Combining human intelligence and judgment with technological capabilities could safeguard newsgathering organizations to changes in the media industry.

Nov 30, 2017

Over the past decade, the landscape of news and information has shifted dramatically. Journalists now routinely mine huge data sets to uncover hard-to-find stories. Automations fire off news headlines at sub-second speeds. Platforms like Facebook and Twitter dominate the distribution of news.

At Reuters, we filter through the noise and track all of these changes closely. One of the ways we do this is by adapting new tools.

The Reuters News Tracer, is a technology developed by the Thomson Reuters Research and Development team which helps us find news faster.

The Reuters News Tracer algorithmically detects newsworthy events breaking on Twitter. The tracer then rates the likelihood that they’re true so that reporters can get a head start on confirming the news.

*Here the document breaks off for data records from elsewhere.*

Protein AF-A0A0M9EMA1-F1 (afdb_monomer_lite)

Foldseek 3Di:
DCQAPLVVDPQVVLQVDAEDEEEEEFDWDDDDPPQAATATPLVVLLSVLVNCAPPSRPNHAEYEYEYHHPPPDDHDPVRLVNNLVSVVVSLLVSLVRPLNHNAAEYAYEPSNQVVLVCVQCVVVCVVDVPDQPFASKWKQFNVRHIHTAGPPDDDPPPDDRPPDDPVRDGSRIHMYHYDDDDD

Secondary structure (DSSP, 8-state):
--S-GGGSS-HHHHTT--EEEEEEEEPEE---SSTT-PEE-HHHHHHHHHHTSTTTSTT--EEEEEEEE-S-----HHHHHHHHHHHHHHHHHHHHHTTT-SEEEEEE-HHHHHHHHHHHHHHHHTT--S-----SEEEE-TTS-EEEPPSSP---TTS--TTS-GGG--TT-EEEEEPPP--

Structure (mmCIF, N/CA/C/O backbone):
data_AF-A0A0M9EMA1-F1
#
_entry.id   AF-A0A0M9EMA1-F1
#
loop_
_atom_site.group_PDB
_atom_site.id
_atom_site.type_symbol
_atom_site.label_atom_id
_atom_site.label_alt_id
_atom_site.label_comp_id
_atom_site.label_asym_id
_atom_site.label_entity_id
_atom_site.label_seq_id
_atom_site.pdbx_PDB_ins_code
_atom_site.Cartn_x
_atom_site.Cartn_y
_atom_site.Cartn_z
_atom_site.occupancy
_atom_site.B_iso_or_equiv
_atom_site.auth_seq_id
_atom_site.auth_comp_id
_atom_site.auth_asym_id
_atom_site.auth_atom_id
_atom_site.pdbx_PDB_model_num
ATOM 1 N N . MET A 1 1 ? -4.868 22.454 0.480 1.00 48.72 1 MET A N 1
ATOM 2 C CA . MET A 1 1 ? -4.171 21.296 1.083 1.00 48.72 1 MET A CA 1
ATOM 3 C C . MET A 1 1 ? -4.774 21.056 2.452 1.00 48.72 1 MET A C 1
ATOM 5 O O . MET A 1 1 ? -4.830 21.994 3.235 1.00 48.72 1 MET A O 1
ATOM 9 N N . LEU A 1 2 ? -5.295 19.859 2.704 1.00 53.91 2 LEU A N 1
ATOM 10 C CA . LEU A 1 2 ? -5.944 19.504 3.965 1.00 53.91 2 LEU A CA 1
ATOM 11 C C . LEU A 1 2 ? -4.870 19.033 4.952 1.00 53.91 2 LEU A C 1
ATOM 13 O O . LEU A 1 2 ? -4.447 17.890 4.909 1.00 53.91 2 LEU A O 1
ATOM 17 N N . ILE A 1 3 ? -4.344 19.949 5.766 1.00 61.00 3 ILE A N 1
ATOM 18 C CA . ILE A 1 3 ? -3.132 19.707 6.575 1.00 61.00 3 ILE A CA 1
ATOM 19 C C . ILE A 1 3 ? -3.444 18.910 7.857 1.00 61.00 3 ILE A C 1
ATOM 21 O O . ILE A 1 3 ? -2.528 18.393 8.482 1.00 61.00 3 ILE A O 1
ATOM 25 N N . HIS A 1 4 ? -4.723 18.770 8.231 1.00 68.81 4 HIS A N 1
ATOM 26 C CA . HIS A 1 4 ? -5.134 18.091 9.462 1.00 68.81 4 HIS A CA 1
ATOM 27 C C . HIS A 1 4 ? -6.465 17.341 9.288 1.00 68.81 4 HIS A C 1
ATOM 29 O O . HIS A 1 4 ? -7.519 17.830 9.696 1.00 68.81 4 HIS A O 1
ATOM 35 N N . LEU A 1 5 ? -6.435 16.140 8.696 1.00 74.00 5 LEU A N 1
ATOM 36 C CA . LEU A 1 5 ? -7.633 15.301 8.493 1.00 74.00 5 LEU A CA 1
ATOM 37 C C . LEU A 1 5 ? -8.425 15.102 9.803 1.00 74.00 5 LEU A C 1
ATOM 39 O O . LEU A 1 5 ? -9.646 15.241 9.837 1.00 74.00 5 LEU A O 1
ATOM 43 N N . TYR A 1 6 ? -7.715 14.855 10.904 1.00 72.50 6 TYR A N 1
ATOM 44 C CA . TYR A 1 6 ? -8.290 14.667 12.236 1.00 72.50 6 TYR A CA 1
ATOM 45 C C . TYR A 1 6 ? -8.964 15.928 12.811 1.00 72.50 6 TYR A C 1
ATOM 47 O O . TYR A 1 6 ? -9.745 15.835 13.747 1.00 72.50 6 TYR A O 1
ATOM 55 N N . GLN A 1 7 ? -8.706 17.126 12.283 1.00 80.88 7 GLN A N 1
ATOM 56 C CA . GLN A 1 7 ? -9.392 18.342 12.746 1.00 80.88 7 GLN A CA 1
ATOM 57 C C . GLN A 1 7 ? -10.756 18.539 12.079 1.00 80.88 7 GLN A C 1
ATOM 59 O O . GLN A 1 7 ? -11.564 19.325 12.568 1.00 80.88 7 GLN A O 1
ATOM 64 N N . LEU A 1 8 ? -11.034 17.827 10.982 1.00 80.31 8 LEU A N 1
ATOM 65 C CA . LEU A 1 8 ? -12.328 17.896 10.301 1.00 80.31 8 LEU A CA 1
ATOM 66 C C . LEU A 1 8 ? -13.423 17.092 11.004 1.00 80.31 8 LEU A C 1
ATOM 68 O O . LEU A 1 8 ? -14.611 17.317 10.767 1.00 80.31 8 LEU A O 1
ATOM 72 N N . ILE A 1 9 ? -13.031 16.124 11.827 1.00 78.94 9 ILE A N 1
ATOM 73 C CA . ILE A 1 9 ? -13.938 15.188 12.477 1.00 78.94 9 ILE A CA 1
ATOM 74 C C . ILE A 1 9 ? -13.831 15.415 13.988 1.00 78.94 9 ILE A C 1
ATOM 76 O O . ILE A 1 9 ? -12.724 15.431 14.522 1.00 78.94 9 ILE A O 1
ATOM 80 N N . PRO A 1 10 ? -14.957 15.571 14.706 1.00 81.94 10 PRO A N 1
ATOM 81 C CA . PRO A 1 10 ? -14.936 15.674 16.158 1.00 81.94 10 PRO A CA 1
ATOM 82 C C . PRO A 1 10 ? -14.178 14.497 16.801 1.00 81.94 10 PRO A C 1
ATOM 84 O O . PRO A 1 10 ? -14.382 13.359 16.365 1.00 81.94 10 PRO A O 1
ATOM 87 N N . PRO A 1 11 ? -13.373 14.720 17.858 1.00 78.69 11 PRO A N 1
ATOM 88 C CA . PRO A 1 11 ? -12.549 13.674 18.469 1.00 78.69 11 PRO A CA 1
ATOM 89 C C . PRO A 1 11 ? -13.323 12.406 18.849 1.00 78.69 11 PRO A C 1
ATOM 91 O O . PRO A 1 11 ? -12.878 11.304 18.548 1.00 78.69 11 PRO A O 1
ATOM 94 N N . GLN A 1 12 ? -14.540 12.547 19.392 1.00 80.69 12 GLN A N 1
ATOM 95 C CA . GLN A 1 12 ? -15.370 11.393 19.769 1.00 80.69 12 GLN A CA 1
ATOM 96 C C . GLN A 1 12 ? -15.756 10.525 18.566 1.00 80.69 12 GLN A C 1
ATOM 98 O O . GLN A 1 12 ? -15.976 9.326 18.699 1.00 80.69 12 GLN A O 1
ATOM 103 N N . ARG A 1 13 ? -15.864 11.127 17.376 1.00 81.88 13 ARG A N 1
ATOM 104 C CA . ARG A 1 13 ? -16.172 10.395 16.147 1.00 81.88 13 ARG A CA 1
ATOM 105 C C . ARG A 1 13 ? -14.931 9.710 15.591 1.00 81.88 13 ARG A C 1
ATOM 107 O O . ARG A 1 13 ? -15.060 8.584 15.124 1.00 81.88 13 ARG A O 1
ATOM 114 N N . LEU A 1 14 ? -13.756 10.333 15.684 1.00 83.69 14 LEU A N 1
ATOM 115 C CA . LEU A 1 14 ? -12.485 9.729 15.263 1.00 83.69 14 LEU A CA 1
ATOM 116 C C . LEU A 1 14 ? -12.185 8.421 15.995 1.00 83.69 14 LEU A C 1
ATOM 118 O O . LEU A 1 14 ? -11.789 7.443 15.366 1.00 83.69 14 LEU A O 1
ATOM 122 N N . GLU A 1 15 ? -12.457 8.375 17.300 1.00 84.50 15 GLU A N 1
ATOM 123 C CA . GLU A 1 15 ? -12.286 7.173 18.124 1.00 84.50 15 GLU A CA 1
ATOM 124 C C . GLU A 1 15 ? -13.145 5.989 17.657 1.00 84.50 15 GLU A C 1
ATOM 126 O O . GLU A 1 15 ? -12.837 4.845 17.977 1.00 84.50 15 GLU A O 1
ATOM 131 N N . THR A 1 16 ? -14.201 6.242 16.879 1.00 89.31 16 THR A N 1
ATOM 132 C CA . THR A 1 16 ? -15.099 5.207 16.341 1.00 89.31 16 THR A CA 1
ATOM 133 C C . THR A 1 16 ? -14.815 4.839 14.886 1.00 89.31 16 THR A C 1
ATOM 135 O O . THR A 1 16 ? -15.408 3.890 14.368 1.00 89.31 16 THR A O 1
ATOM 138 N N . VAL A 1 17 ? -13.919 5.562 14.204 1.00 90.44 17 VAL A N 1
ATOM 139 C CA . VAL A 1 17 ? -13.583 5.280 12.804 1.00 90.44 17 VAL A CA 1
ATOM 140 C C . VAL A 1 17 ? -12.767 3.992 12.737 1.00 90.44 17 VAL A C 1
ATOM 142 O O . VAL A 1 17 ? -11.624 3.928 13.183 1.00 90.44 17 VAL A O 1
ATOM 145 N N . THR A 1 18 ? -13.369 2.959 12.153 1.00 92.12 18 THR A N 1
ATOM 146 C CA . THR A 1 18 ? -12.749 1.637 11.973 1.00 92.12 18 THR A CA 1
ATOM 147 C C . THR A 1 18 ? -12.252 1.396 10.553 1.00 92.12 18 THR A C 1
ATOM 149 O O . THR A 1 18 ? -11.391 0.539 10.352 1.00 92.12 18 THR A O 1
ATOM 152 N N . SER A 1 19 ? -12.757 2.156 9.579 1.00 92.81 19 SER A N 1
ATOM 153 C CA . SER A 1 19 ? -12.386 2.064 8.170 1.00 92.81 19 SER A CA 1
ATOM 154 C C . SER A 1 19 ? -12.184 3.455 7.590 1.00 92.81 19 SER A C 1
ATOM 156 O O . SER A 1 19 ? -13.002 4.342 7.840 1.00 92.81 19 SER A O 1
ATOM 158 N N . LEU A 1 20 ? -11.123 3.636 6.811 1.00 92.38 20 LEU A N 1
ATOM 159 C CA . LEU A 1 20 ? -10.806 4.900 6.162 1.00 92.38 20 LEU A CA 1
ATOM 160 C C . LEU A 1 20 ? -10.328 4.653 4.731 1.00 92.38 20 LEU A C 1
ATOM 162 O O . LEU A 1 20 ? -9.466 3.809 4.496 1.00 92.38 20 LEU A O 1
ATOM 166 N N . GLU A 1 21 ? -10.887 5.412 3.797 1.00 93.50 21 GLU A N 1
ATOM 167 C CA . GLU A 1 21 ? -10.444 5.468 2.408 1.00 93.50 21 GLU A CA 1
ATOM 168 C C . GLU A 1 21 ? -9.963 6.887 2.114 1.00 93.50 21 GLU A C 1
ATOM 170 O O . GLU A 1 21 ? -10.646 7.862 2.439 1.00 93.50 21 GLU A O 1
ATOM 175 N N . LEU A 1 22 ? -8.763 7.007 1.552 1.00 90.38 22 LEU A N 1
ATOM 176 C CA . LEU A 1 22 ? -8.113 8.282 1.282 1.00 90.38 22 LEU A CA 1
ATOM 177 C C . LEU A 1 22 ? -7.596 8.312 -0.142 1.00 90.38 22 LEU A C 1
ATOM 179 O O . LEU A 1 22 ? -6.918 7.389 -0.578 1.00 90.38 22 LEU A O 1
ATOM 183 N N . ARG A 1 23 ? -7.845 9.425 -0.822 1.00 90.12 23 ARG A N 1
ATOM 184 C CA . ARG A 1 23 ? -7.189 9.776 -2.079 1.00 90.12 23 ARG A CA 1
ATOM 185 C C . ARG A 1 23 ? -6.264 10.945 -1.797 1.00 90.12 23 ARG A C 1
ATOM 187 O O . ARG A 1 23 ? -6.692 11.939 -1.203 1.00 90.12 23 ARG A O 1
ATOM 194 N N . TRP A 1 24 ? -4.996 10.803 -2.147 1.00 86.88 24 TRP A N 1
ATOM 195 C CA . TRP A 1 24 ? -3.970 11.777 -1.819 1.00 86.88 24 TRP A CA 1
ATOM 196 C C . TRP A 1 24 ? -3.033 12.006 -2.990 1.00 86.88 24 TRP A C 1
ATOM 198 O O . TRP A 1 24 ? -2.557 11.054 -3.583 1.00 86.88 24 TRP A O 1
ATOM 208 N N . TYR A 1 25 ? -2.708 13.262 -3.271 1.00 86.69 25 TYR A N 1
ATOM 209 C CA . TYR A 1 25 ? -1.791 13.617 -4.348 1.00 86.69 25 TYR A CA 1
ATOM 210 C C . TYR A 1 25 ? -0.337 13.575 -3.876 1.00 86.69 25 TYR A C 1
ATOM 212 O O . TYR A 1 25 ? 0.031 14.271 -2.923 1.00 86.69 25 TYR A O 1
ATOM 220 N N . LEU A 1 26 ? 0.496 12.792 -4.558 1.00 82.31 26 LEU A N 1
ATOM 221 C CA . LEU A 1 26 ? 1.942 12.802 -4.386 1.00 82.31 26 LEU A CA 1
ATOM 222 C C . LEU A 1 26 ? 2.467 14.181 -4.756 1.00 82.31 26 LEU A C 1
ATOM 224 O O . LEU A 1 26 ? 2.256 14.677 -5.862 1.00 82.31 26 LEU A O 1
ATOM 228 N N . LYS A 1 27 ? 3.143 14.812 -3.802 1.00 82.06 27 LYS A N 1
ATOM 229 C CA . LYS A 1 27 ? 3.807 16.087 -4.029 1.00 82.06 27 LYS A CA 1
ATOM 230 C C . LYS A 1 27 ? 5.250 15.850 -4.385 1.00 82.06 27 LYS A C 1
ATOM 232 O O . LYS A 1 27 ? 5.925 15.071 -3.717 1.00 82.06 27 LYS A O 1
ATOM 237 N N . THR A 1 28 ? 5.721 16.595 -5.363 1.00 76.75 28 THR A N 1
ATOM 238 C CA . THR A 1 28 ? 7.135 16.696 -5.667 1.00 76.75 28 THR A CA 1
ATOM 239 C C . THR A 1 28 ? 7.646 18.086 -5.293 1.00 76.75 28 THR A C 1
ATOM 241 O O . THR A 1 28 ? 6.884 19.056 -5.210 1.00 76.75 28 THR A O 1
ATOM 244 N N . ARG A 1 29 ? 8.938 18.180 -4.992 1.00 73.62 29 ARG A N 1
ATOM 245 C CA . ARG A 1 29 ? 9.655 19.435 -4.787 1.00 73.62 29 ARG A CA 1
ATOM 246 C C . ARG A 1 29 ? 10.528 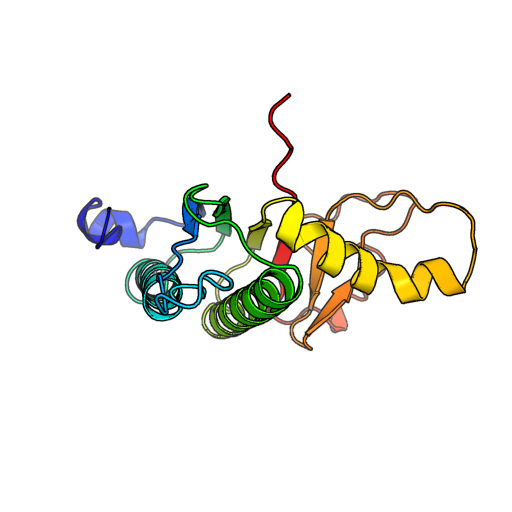19.682 -6.004 1.00 73.62 29 ARG A C 1
ATOM 248 O O . ARG A 1 29 ? 11.325 18.822 -6.370 1.00 73.62 29 ARG A O 1
ATOM 255 N N . PHE A 1 30 ? 10.412 20.881 -6.560 1.00 66.69 30 PHE A N 1
ATOM 256 C CA . PHE A 1 30 ? 11.355 21.372 -7.552 1.00 66.69 30 PHE A CA 1
ATOM 257 C C . PHE A 1 30 ? 12.710 21.594 -6.880 1.00 66.69 30 PHE A C 1
ATOM 259 O O . PHE A 1 30 ? 12.809 22.383 -5.935 1.00 66.69 30 PHE A O 1
ATOM 266 N N . THR A 1 31 ? 13.737 20.869 -7.321 1.00 61.03 31 THR A N 1
ATOM 267 C CA . THR A 1 31 ? 15.023 20.831 -6.612 1.00 61.03 31 THR A CA 1
ATOM 268 C C . THR A 1 31 ? 16.077 21.780 -7.188 1.00 61.03 31 THR A C 1
ATOM 270 O O . THR A 1 31 ? 16.894 22.278 -6.414 1.00 61.03 31 THR A O 1
ATOM 273 N N . SER A 1 32 ? 16.066 22.112 -8.490 1.00 55.91 32 SER A N 1
ATOM 274 C CA . SER A 1 32 ? 16.992 23.102 -9.073 1.00 55.91 32 SER A CA 1
ATOM 275 C C . SER A 1 32 ? 16.656 23.501 -10.521 1.00 55.91 32 SER A C 1
ATOM 277 O O . SER A 1 32 ? 15.884 22.825 -11.182 1.00 55.91 32 SER A O 1
ATOM 279 N N . TRP A 1 33 ? 17.299 24.570 -11.020 1.00 55.12 33 TRP A N 1
ATOM 280 C CA . TRP A 1 33 ? 17.256 25.028 -12.424 1.00 55.12 33 TRP A CA 1
ATOM 281 C C . TRP A 1 33 ? 17.925 24.070 -13.437 1.00 55.12 33 TRP A C 1
ATOM 283 O O . TRP A 1 33 ? 17.875 24.338 -14.636 1.00 55.12 33 TRP A O 1
ATOM 293 N N . ASP A 1 34 ? 18.582 22.998 -12.978 1.00 55.19 34 ASP A N 1
ATOM 294 C CA . ASP A 1 34 ? 19.070 21.916 -13.841 1.00 55.19 34 ASP A CA 1
ATOM 295 C C . ASP A 1 34 ? 17.918 20.910 -14.033 1.00 55.19 34 ASP A C 1
ATOM 297 O O . ASP A 1 34 ? 17.727 19.966 -13.266 1.00 55.19 34 ASP A O 1
ATOM 301 N N . ASP A 1 35 ? 17.077 21.257 -15.005 1.00 50.50 35 ASP A N 1
ATOM 302 C CA . ASP A 1 35 ? 15.677 20.906 -15.299 1.00 50.50 35 ASP A CA 1
ATOM 303 C C . ASP A 1 35 ? 15.314 19.406 -15.461 1.00 50.50 35 ASP A C 1
ATOM 305 O O . ASP A 1 35 ? 14.510 19.046 -16.323 1.00 50.50 35 ASP A O 1
ATOM 309 N N . THR A 1 36 ? 15.879 18.481 -14.682 1.00 53.22 36 THR A N 1
ATOM 310 C CA . THR A 1 36 ? 15.697 17.042 -14.968 1.00 53.22 36 THR A CA 1
ATOM 311 C C . THR A 1 36 ? 15.030 16.205 -13.888 1.00 53.22 36 THR A C 1
ATOM 313 O O . THR A 1 36 ? 14.534 15.131 -14.232 1.00 53.22 36 THR A O 1
ATOM 316 N N . ILE A 1 37 ? 14.988 16.626 -12.616 1.00 58.38 37 ILE A N 1
ATOM 317 C CA . ILE A 1 37 ? 14.503 15.742 -11.541 1.00 58.38 37 ILE A CA 1
ATOM 318 C C . ILE A 1 37 ? 13.779 16.514 -10.429 1.00 58.38 37 ILE A C 1
ATOM 320 O O . ILE A 1 37 ? 14.384 17.100 -9.527 1.00 58.38 37 ILE A O 1
ATOM 324 N N . ASP A 1 38 ? 12.453 16.437 -10.455 1.00 68.88 38 ASP A N 1
ATOM 325 C CA . ASP A 1 38 ? 11.623 16.684 -9.281 1.00 68.88 38 ASP A CA 1
ATOM 326 C C . ASP A 1 38 ? 11.765 15.504 -8.302 1.00 68.88 38 ASP A C 1
ATOM 328 O O . ASP A 1 38 ? 11.686 14.342 -8.702 1.00 68.88 38 ASP A O 1
ATOM 332 N N . SER A 1 39 ? 11.975 15.783 -7.011 1.00 76.19 39 SER A N 1
ATOM 333 C CA . SER A 1 39 ? 12.054 14.744 -5.972 1.00 76.19 39 SER A CA 1
ATOM 334 C C . SER A 1 39 ? 10.740 14.640 -5.211 1.00 76.19 39 SER A C 1
ATOM 336 O O . SER A 1 39 ? 10.075 15.654 -4.993 1.00 76.19 39 SER A O 1
ATOM 338 N N . LEU A 1 40 ? 10.380 13.454 -4.721 1.00 83.56 40 LEU A N 1
ATOM 339 C CA . LEU A 1 40 ? 9.211 13.313 -3.857 1.00 83.56 40 LEU A CA 1
ATOM 340 C C . LEU A 1 40 ? 9.351 14.173 -2.587 1.00 83.56 40 LEU A C 1
ATOM 342 O O . LEU A 1 40 ? 10.408 14.229 -1.961 1.00 83.56 40 LEU A O 1
ATOM 346 N N . ASP A 1 41 ? 8.274 14.847 -2.191 1.00 86.06 41 ASP A N 1
ATOM 347 C CA . ASP A 1 41 ? 8.191 15.545 -0.912 1.00 86.06 41 ASP A CA 1
ATOM 348 C C . ASP A 1 41 ? 7.990 14.522 0.222 1.00 86.06 41 ASP A C 1
ATOM 350 O O . ASP A 1 41 ? 6.866 14.230 0.643 1.00 86.06 41 ASP A O 1
ATOM 354 N N . GLU A 1 42 ? 9.096 13.951 0.699 1.00 88.50 42 GLU A N 1
ATOM 355 C CA . GLU A 1 42 ? 9.109 12.959 1.782 1.00 88.50 42 GLU A CA 1
ATOM 356 C C . GLU A 1 42 ? 8.469 13.481 3.073 1.00 88.50 42 GLU A C 1
ATOM 358 O O . GLU A 1 42 ? 7.713 12.758 3.726 1.00 88.50 42 GLU A O 1
ATOM 363 N N . ASP A 1 43 ? 8.707 14.748 3.432 1.00 87.50 43 ASP A N 1
ATOM 364 C CA . ASP A 1 43 ? 8.117 15.338 4.641 1.00 87.50 43 ASP A CA 1
ATOM 365 C C . ASP A 1 43 ? 6.592 15.408 4.523 1.00 87.50 43 ASP A C 1
ATOM 367 O O . ASP A 1 43 ? 5.865 15.164 5.492 1.00 87.50 43 ASP A O 1
ATOM 371 N N . HIS A 1 44 ? 6.091 15.729 3.327 1.00 85.75 44 HIS A N 1
ATOM 372 C CA . HIS A 1 44 ? 4.667 15.734 3.047 1.00 85.75 44 HIS A CA 1
ATOM 373 C C . HIS A 1 44 ? 4.080 14.332 3.171 1.00 85.75 44 HIS A C 1
ATOM 375 O O . HIS A 1 44 ? 3.102 14.154 3.899 1.00 85.75 44 HIS A O 1
ATOM 381 N N . LEU A 1 45 ? 4.693 13.336 2.529 1.00 87.69 45 LEU A N 1
ATOM 382 C CA . LEU A 1 45 ? 4.240 11.948 2.594 1.00 87.69 45 LEU A CA 1
ATOM 383 C C . LEU A 1 45 ? 4.250 11.422 4.039 1.00 87.69 45 LEU A C 1
ATOM 385 O O . LEU A 1 45 ? 3.266 10.847 4.512 1.00 87.69 45 LEU A O 1
ATOM 389 N N . GLN A 1 46 ? 5.318 11.691 4.790 1.00 90.06 46 GLN A N 1
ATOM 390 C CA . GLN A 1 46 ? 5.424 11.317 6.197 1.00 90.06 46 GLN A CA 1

Reg Chua, executive editor for Editorial Operations, Data and Innovation at Reuters describes the future of newsrooms as “cybernetic”. A newsroom that marries the strength of human intelligence and judgement with the help of technology.

Speaking about how newsrooms can benefit from emerging technologies, Chua observes that, “It goes far beyond just using technology to help us do what we do more effectively. It’s using technology to rethink what we do and how we do it”.

For example, language generation systems technologies that can understand documents, analyze data and create text have been largely focused on creating short stories at lightning speed, or on turning out vast numbers of relatively simple, routine stories. But machines are capable of much more, especially trawling through huge amounts of data and surfacing interesting patterns and outliers.

Knowing if some trend or change is significant is something that humans (still) do better than machines. So, why not marry the two capabilities – machine analysis and human judgment – into a single system and take advantage of the strengths of both parties? ”

— says Chua.

Human judgement also plays a vital role.

“Knowing if some trend or change is significant is something that humans (still) do better than machines. So, why not marry the two capabilities – machine analysis and human judgment – into a single system and take advantage of the strengths of both parties?,” says Chua.

Reuters are investing this approach – using technology to crawl through multiple proprietary databases, unearth insights, turn them into sentences and paragraphs, and then offer them to journalists, who can use them as tips, integrate them into stories, or simply discard them.

The technologies are very nearly here already, and newsrooms are starting to embrace the possibilities. But there’s probably even more that we haven’t imagined yet, and that we’re just at the start of a brave new era of news and information.